▸ **Task**
Where the listing below has a line with "ATOM 200 N N", write out exactly that line and every line after it, stopping after the line with "ATOM 231 C C".

▸ **Records for processing**
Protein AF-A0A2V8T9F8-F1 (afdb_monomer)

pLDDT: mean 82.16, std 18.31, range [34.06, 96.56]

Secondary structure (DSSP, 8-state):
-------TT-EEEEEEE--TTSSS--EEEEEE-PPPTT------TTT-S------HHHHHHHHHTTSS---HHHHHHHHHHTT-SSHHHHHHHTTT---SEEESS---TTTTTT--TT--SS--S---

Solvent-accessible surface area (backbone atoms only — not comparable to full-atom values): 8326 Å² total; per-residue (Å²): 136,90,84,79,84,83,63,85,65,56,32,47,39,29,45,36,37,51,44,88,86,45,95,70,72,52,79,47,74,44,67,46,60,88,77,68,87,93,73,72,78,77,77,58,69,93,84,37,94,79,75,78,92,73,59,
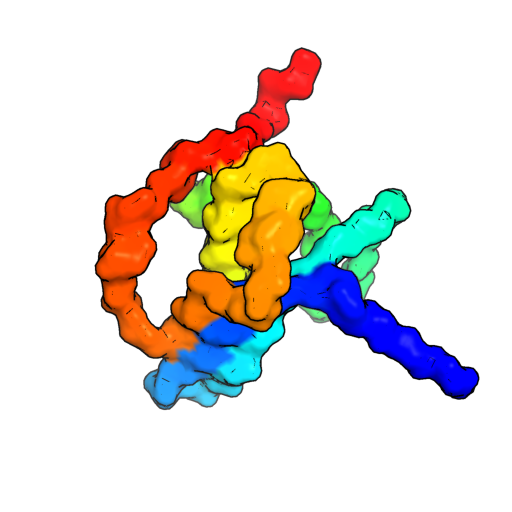35,31,52,52,34,51,31,36,77,72,63,80,41,87,69,58,70,74,55,48,54,49,22,54,58,55,14,66,38,85,43,71,67,57,47,55,59,74,37,70,84,64,50,60,77,50,73,44,60,73,76,95,67,73,73,82,51,75,84,54,68,84,82,60,55,57,49,76,66,96,77,81,128

Radius of gyration: 16.38 Å; Cα contacts (8 Å, |Δi|>4): 133; chains: 1; bounding box: 36×43×49 Å

Structure (mmCIF, N/CA/C/O backbone):
data_AF-A0A2V8T9F8-F1
#
_entry.id   AF-A0A2V8T9F8-F1
#
loop_
_atom_site.group_PDB
_atom_site.id
_atom_site.type_symbol
_atom_site.label_atom_id
_atom_site.label_alt_id
_atom_site.label_comp_id
_atom_site.label_asym_id
_atom_site.label_entity_id
_atom_site.label_seq_id
_atom_site.pdbx_PDB_ins_code
_atom_site.Cartn_x
_atom_site.Cartn_y
_atom_site.Cartn_z
_atom_site.occupancy
_atom_site.B_iso_or_equiv
_atom_site.auth_seq_id
_atom_site.auth_comp_id
_atom_site.auth_asym_id
_atom_site.auth_atom_id
_atom_site.pdbx_PDB_model_num
ATOM 1 N N . GLU A 1 1 ? -3.622 -12.167 29.135 1.00 69.00 1 GLU A N 1
ATOM 2 C CA . GLU A 1 1 ? -3.821 -13.328 28.236 1.00 69.00 1 GLU A CA 1
ATOM 3 C C . GLU A 1 1 ? -5.244 -13.275 27.677 1.00 69.00 1 GLU A C 1
ATOM 5 O O . GLU A 1 1 ? -6.087 -12.672 28.329 1.00 69.00 1 GLU A O 1
ATOM 10 N N . GLY A 1 2 ? -5.503 -13.798 26.470 1.00 90.50 2 GLY A N 1
ATOM 11 C CA . GLY A 1 2 ? -6.845 -13.778 25.848 1.00 90.50 2 GLY A CA 1
ATOM 12 C C . GLY A 1 2 ? -7.140 -12.634 24.862 1.00 90.50 2 GLY A C 1
ATOM 13 O O . GLY A 1 2 ? -8.296 -12.421 24.508 1.00 90.50 2 GLY A O 1
ATOM 14 N N . TRP A 1 3 ? -6.122 -11.898 24.407 1.00 92.88 3 TRP A N 1
ATOM 15 C CA . TRP A 1 3 ? -6.281 -10.893 23.350 1.00 92.88 3 TRP A CA 1
ATOM 16 C C . TRP A 1 3 ? -6.212 -11.546 21.967 1.00 92.88 3 TRP A C 1
ATOM 18 O O . TRP A 1 3 ? -5.338 -12.376 21.717 1.00 92.88 3 TRP A O 1
ATOM 28 N N . PHE A 1 4 ? -7.098 -11.132 21.063 1.00 92.38 4 PHE A N 1
ATOM 29 C CA . PHE A 1 4 ? -7.099 -11.540 19.659 1.00 92.38 4 PHE A CA 1
ATOM 30 C C . PHE A 1 4 ? -6.909 -10.317 18.762 1.00 92.38 4 PHE A C 1
ATOM 32 O O . PHE A 1 4 ? -7.358 -9.220 19.096 1.00 92.38 4 PHE A O 1
ATOM 39 N N . CYS A 1 5 ? -6.269 -10.512 17.610 1.00 90.94 5 CYS A N 1
ATOM 40 C CA . CYS A 1 5 ? -6.191 -9.491 16.572 1.00 90.94 5 CYS A CA 1
ATOM 41 C C . CYS A 1 5 ? -7.380 -9.649 15.617 1.00 90.94 5 CYS A C 1
ATOM 43 O O . CYS A 1 5 ? -7.562 -10.711 15.020 1.00 90.94 5 CYS A O 1
ATOM 45 N N . ASP A 1 6 ? -8.194 -8.603 15.477 1.00 91.88 6 ASP A N 1
ATOM 46 C CA . ASP A 1 6 ? -9.278 -8.579 14.498 1.00 91.88 6 ASP A CA 1
ATOM 47 C C . ASP A 1 6 ? -8.733 -8.240 13.106 1.00 91.88 6 ASP A C 1
ATOM 49 O O . ASP A 1 6 ? -8.398 -7.095 12.810 1.00 91.88 6 ASP A O 1
ATOM 53 N N . LEU A 1 7 ? -8.667 -9.249 12.239 1.00 93.25 7 LEU A N 1
ATOM 54 C CA . LEU A 1 7 ? -8.150 -9.109 10.877 1.00 93.25 7 LEU A CA 1
ATOM 55 C C . LEU A 1 7 ? -9.229 -8.718 9.856 1.00 93.25 7 LEU A C 1
ATOM 57 O O . LEU A 1 7 ? -8.919 -8.547 8.679 1.00 93.25 7 LEU A O 1
ATOM 61 N N . ARG A 1 8 ? -10.498 -8.565 10.263 1.00 92.69 8 ARG A N 1
ATOM 62 C CA . ARG A 1 8 ? -11.622 -8.329 9.332 1.00 92.69 8 ARG A CA 1
ATOM 63 C C . ARG A 1 8 ? -11.518 -7.006 8.575 1.00 92.69 8 ARG A C 1
ATOM 65 O O . ARG A 1 8 ? -12.114 -6.868 7.506 1.00 92.69 8 ARG A O 1
ATOM 72 N N . SER A 1 9 ? -10.793 -6.026 9.110 1.00 92.06 9 SER A N 1
ATOM 73 C CA . SER A 1 9 ? -10.560 -4.732 8.457 1.00 92.06 9 SER A CA 1
ATOM 74 C C . SER A 1 9 ? -9.452 -4.780 7.402 1.00 92.06 9 SER A C 1
ATOM 76 O O . SER A 1 9 ? -9.425 -3.914 6.526 1.00 92.06 9 SER A O 1
ATOM 78 N N . LEU A 1 10 ? -8.574 -5.789 7.442 1.00 95.31 10 LEU A N 1
ATOM 79 C CA . LEU A 1 10 ? -7.489 -5.930 6.480 1.00 95.31 10 LEU A CA 1
ATOM 80 C C . LEU A 1 10 ? -8.042 -6.291 5.101 1.00 95.31 10 LEU A C 1
ATOM 82 O O . LEU A 1 10 ? -8.966 -7.094 4.943 1.00 95.31 10 LEU A O 1
ATOM 86 N N . ARG A 1 11 ? -7.467 -5.677 4.076 1.00 96.56 11 ARG A N 1
ATOM 87 C CA . ARG A 1 11 ? -7.727 -5.967 2.669 1.00 96.56 11 ARG A CA 1
ATOM 88 C C . ARG A 1 11 ? -6.428 -6.364 2.010 1.00 96.56 11 ARG A C 1
ATOM 90 O O . ARG A 1 11 ? -5.405 -5.712 2.216 1.00 96.56 11 ARG A O 1
ATOM 97 N N . TYR A 1 12 ? -6.471 -7.446 1.241 1.00 95.50 12 TYR A N 1
ATOM 98 C CA . TYR A 1 12 ? -5.285 -7.935 0.564 1.00 95.50 12 TYR A CA 1
ATOM 99 C C . TYR A 1 12 ? -4.913 -6.975 -0.566 1.00 95.50 12 TYR A C 1
ATOM 101 O O . TYR A 1 12 ? -5.734 -6.688 -1.439 1.00 95.50 12 TYR A O 1
ATOM 109 N N . LEU A 1 13 ? -3.692 -6.445 -0.513 1.00 94.25 13 LEU A N 1
ATOM 110 C CA . LEU A 1 13 ? -3.194 -5.498 -1.500 1.00 94.25 13 LEU A CA 1
ATOM 111 C C . LEU A 1 13 ? -2.356 -6.220 -2.548 1.00 94.25 13 LEU A C 1
ATOM 113 O O . LEU A 1 13 ? -2.689 -6.176 -3.730 1.00 94.25 13 LEU A O 1
ATOM 117 N N . SER A 1 14 ? -1.286 -6.890 -2.130 1.00 92.69 14 SER A N 1
ATOM 118 C CA . SER A 1 14 ? -0.296 -7.420 -3.067 1.00 92.69 14 SER A CA 1
ATOM 119 C C . SER A 1 14 ? 0.561 -8.536 -2.479 1.00 92.69 14 SER A C 1
ATOM 121 O O . SER A 1 14 ? 0.647 -8.716 -1.261 1.00 92.69 14 SER A O 1
ATOM 123 N N . HIS A 1 15 ? 1.214 -9.288 -3.368 1.00 91.50 15 HIS A N 1
ATOM 124 C CA . HIS A 1 15 ? 2.186 -10.326 -3.025 1.00 91.50 15 HIS A CA 1
ATOM 125 C C . HIS A 1 15 ? 3.470 -10.098 -3.816 1.00 91.50 15 HIS A C 1
ATOM 127 O O . HIS A 1 15 ? 3.462 -10.134 -5.043 1.00 91.50 15 HIS A O 1
ATOM 133 N N . PHE A 1 16 ? 4.568 -9.865 -3.109 1.00 89.31 16 PHE A N 1
ATOM 134 C CA . PHE A 1 16 ? 5.888 -9.677 -3.692 1.00 89.31 16 PHE A CA 1
ATOM 135 C C . PHE A 1 16 ? 6.765 -10.867 -3.347 1.00 89.31 16 PHE A C 1
ATOM 137 O O . PHE A 1 16 ? 6.872 -11.261 -2.182 1.00 89.31 16 PHE A O 1
ATOM 144 N N . ILE A 1 17 ? 7.409 -11.429 -4.360 1.00 88.44 17 ILE A N 1
ATOM 145 C CA . ILE A 1 17 ? 8.390 -12.492 -4.183 1.00 88.44 17 ILE A CA 1
ATOM 146 C C . ILE A 1 17 ? 9.707 -11.955 -4.710 1.00 88.44 17 ILE A C 1
ATOM 148 O O . ILE A 1 17 ? 9.784 -11.514 -5.845 1.00 88.44 17 ILE A O 1
ATOM 152 N N . THR A 1 18 ? 10.752 -11.962 -3.891 1.00 86.94 18 THR A N 1
ATOM 153 C CA . THR A 1 18 ? 12.065 -11.511 -4.350 1.00 86.94 18 THR A CA 1
ATOM 154 C C . THR A 1 18 ? 12.636 -12.503 -5.379 1.00 86.94 18 THR A C 1
ATOM 156 O O . THR A 1 18 ? 12.577 -13.723 -5.132 1.00 86.94 18 THR A O 1
ATOM 159 N N . PRO A 1 19 ? 13.246 -12.021 -6.483 1.00 83.81 19 PRO A N 1
ATOM 160 C CA . PRO A 1 19 ? 13.856 -12.865 -7.502 1.00 83.81 19 PRO A CA 1
ATOM 161 C C . PRO A 1 19 ? 14.850 -13.860 -6.929 1.00 83.81 19 PRO A C 1
ATOM 163 O O . PRO A 1 19 ? 15.499 -13.616 -5.910 1.00 83.81 19 PRO A O 1
ATOM 166 N N . THR A 1 20 ? 15.014 -14.977 -7.627 1.00 86.44 20 THR A N 1
ATOM 167 C CA . THR A 1 20 ? 15.996 -16.013 -7.281 1.00 86.44 20 THR A CA 1
ATOM 168 C C . THR A 1 20 ? 17.441 -15.5
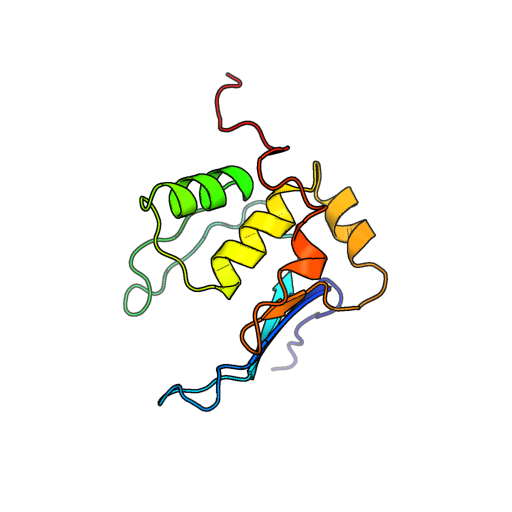26 -7.374 1.00 86.44 20 THR A C 1
ATOM 170 O O . THR A 1 20 ? 18.298 -16.089 -6.704 1.00 86.44 20 THR A O 1
ATOM 173 N N . SER A 1 21 ? 17.709 -14.472 -8.152 1.00 85.44 21 SER A N 1
ATOM 174 C CA . SER A 1 21 ? 19.030 -13.846 -8.284 1.00 85.44 21 SER A CA 1
ATOM 175 C C . SER A 1 21 ? 19.444 -12.997 -7.081 1.00 85.44 21 SER A C 1
ATOM 177 O O . SER A 1 21 ? 20.625 -12.692 -6.932 1.00 85.44 21 SER A O 1
ATOM 179 N N . SER A 1 22 ? 18.498 -12.597 -6.226 1.00 86.06 22 SER A N 1
ATOM 180 C CA . SER A 1 22 ? 18.812 -11.798 -5.044 1.00 86.06 22 SER A CA 1
ATOM 181 C C . SER A 1 22 ? 19.408 -12.681 -3.941 1.00 86.06 22 SER A C 1
ATOM 183 O O . SER A 1 22 ? 18.826 -13.724 -3.630 1.00 86.06 22 SER A O 1
ATOM 185 N N . PRO A 1 23 ? 20.508 -12.266 -3.285 1.00 89.56 23 PRO A N 1
ATOM 186 C CA . PRO A 1 23 ? 21.117 -13.031 -2.194 1.00 89.56 23 PRO A CA 1
ATOM 187 C C . PRO A 1 23 ? 20.229 -13.092 -0.941 1.00 89.56 23 PRO A C 1
ATOM 189 O O . PRO A 1 23 ? 20.337 -14.025 -0.151 1.00 89.56 23 PRO A O 1
ATOM 192 N N . ILE A 1 24 ? 19.336 -12.114 -0.765 1.00 89.62 24 ILE A N 1
ATOM 193 C CA . ILE A 1 24 ? 18.336 -12.068 0.308 1.00 89.62 24 ILE A CA 1
ATOM 194 C C . ILE A 1 24 ? 16.959 -12.110 -0.342 1.00 89.62 24 ILE A C 1
ATOM 196 O O . ILE A 1 24 ? 16.699 -11.365 -1.290 1.00 89.62 24 ILE A O 1
ATOM 200 N N . ARG A 1 25 ? 16.077 -12.983 0.152 1.00 91.00 25 ARG A N 1
ATOM 201 C CA . ARG A 1 25 ? 14.782 -13.245 -0.478 1.00 91.00 25 ARG A CA 1
ATOM 202 C C . ARG A 1 25 ? 13.642 -13.258 0.521 1.00 91.00 25 ARG A C 1
ATOM 204 O O . ARG A 1 25 ? 13.748 -13.843 1.593 1.00 91.00 25 ARG A O 1
ATOM 211 N N . PHE A 1 26 ? 12.521 -12.689 0.098 1.00 90.00 26 PHE A N 1
ATOM 212 C CA . PHE A 1 26 ? 11.277 -12.661 0.848 1.00 90.00 26 PHE A CA 1
ATOM 213 C C . PHE A 1 26 ? 10.108 -13.096 -0.033 1.00 90.00 26 PHE A C 1
ATOM 215 O O . PHE A 1 26 ? 10.117 -12.935 -1.252 1.00 90.00 26 PHE A O 1
ATOM 222 N N . THR A 1 27 ? 9.073 -13.623 0.612 1.00 92.94 27 THR A N 1
ATOM 223 C CA . THR A 1 27 ? 7.727 -13.758 0.051 1.00 92.94 27 THR A CA 1
ATOM 224 C C . THR A 1 27 ? 6.793 -12.928 0.926 1.00 92.94 27 THR A C 1
ATOM 226 O O . THR A 1 27 ? 6.262 -13.415 1.923 1.00 92.94 27 THR A O 1
ATOM 229 N N . ALA A 1 28 ? 6.629 -11.657 0.580 1.00 93.44 28 ALA A N 1
ATOM 230 C CA . ALA A 1 28 ? 5.932 -10.676 1.397 1.00 93.44 28 ALA A CA 1
ATOM 231 C C . ALA A 1 28 ? 4.508 -10.435 0.886 1.00 93.44 28 ALA A C 1
ATOM 233 O O . ALA A 1 28 ? 4.290 -10.200 -0.302 1.00 93.44 28 ALA A O 1
ATOM 234 N N . ARG A 1 29 ? 3.535 -10.473 1.800 1.00 95.06 29 ARG A N 1
ATOM 235 C CA . ARG A 1 29 ? 2.141 -10.104 1.534 1.00 95.06 29 ARG A CA 1
ATOM 236 C C . ARG A 1 29 ? 1.855 -8.763 2.181 1.00 95.06 29 ARG A C 1
ATOM 238 O O . ARG A 1 29 ? 2.128 -8.590 3.365 1.00 95.06 29 ARG A O 1
ATOM 245 N N . PHE A 1 30 ? 1.286 -7.852 1.408 1.00 95.19 30 PHE A N 1
ATOM 246 C CA . PHE A 1 30 ? 0.926 -6.520 1.866 1.00 95.19 30 PHE A CA 1
ATOM 247 C C . PHE A 1 30 ? -0.586 -6.408 1.988 1.00 95.19 30 PHE A C 1
ATOM 249 O O . PHE A 1 30 ? -1.345 -6.936 1.169 1.00 95.19 30 PHE A O 1
ATOM 256 N N . PHE A 1 31 ? -1.012 -5.692 3.019 1.00 96.19 31 PHE A N 1
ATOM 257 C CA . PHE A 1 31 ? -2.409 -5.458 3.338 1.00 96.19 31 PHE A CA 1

▸ **Written answer**
ATOM 200 N N . ARG A 1 25 ? 16.077 -12.983 0.152 1.00 91.00 25 ARG A N 1
ATOM 201 C CA . ARG A 1 25 ? 14.782 -13.245 -0.478 1.00 91.00 25 ARG A CA 1
ATOM 202 C C . ARG A 1 25 ? 13.642 -13.258 0.521 1.00 91.00 25 ARG A C 1
ATOM 204 O O . ARG A 1 25 ? 13.748 -13.843 1.593 1.00 91.00 25 ARG A O 1
ATOM 211 N N . PHE A 1 26 ? 12.521 -12.689 0.098 1.00 90.00 26 PHE A N 1
ATOM 212 C CA . PHE A 1 26 ? 11.277 -12.661 0.848 1.00 90.00 26 PHE A CA 1
ATOM 213 C C . PHE A 1 26 ? 10.108 -13.096 -0.033 1.00 90.00 26 PHE A C 1
ATOM 215 O O . PHE A 1 26 ? 10.117 -12.935 -1.252 1.00 90.00 26 PHE A O 1
ATOM 222 N N . THR A 1 27 ? 9.073 -13.623 0.612 1.00 92.94 27 THR A N 1
ATOM 223 C CA . THR A 1 27 ? 7.727 -13.758 0.051 1.00 92.94 27 THR A CA 1
ATOM 224 C C . THR A 1 27 ? 6.793 -12.928 0.926 1.00 92.94 27 THR A C 1
ATOM 226 O O . THR A 1 27 ? 6.262 -13.415 1.923 1.00 92.94 27 THR A O 1
ATOM 229 N N . ALA A 1 28 ? 6.629 -11.657 0.580 1.00 93.44 28 ALA A N 1
ATOM 230 C CA . ALA A 1 28 ? 5.932 -10.676 1.397 1.00 93.44 28 ALA A CA 1
ATOM 231 C C . ALA A 1 28 ? 4.508 -10.435 0.886 1.00 93.44 28 ALA A C 1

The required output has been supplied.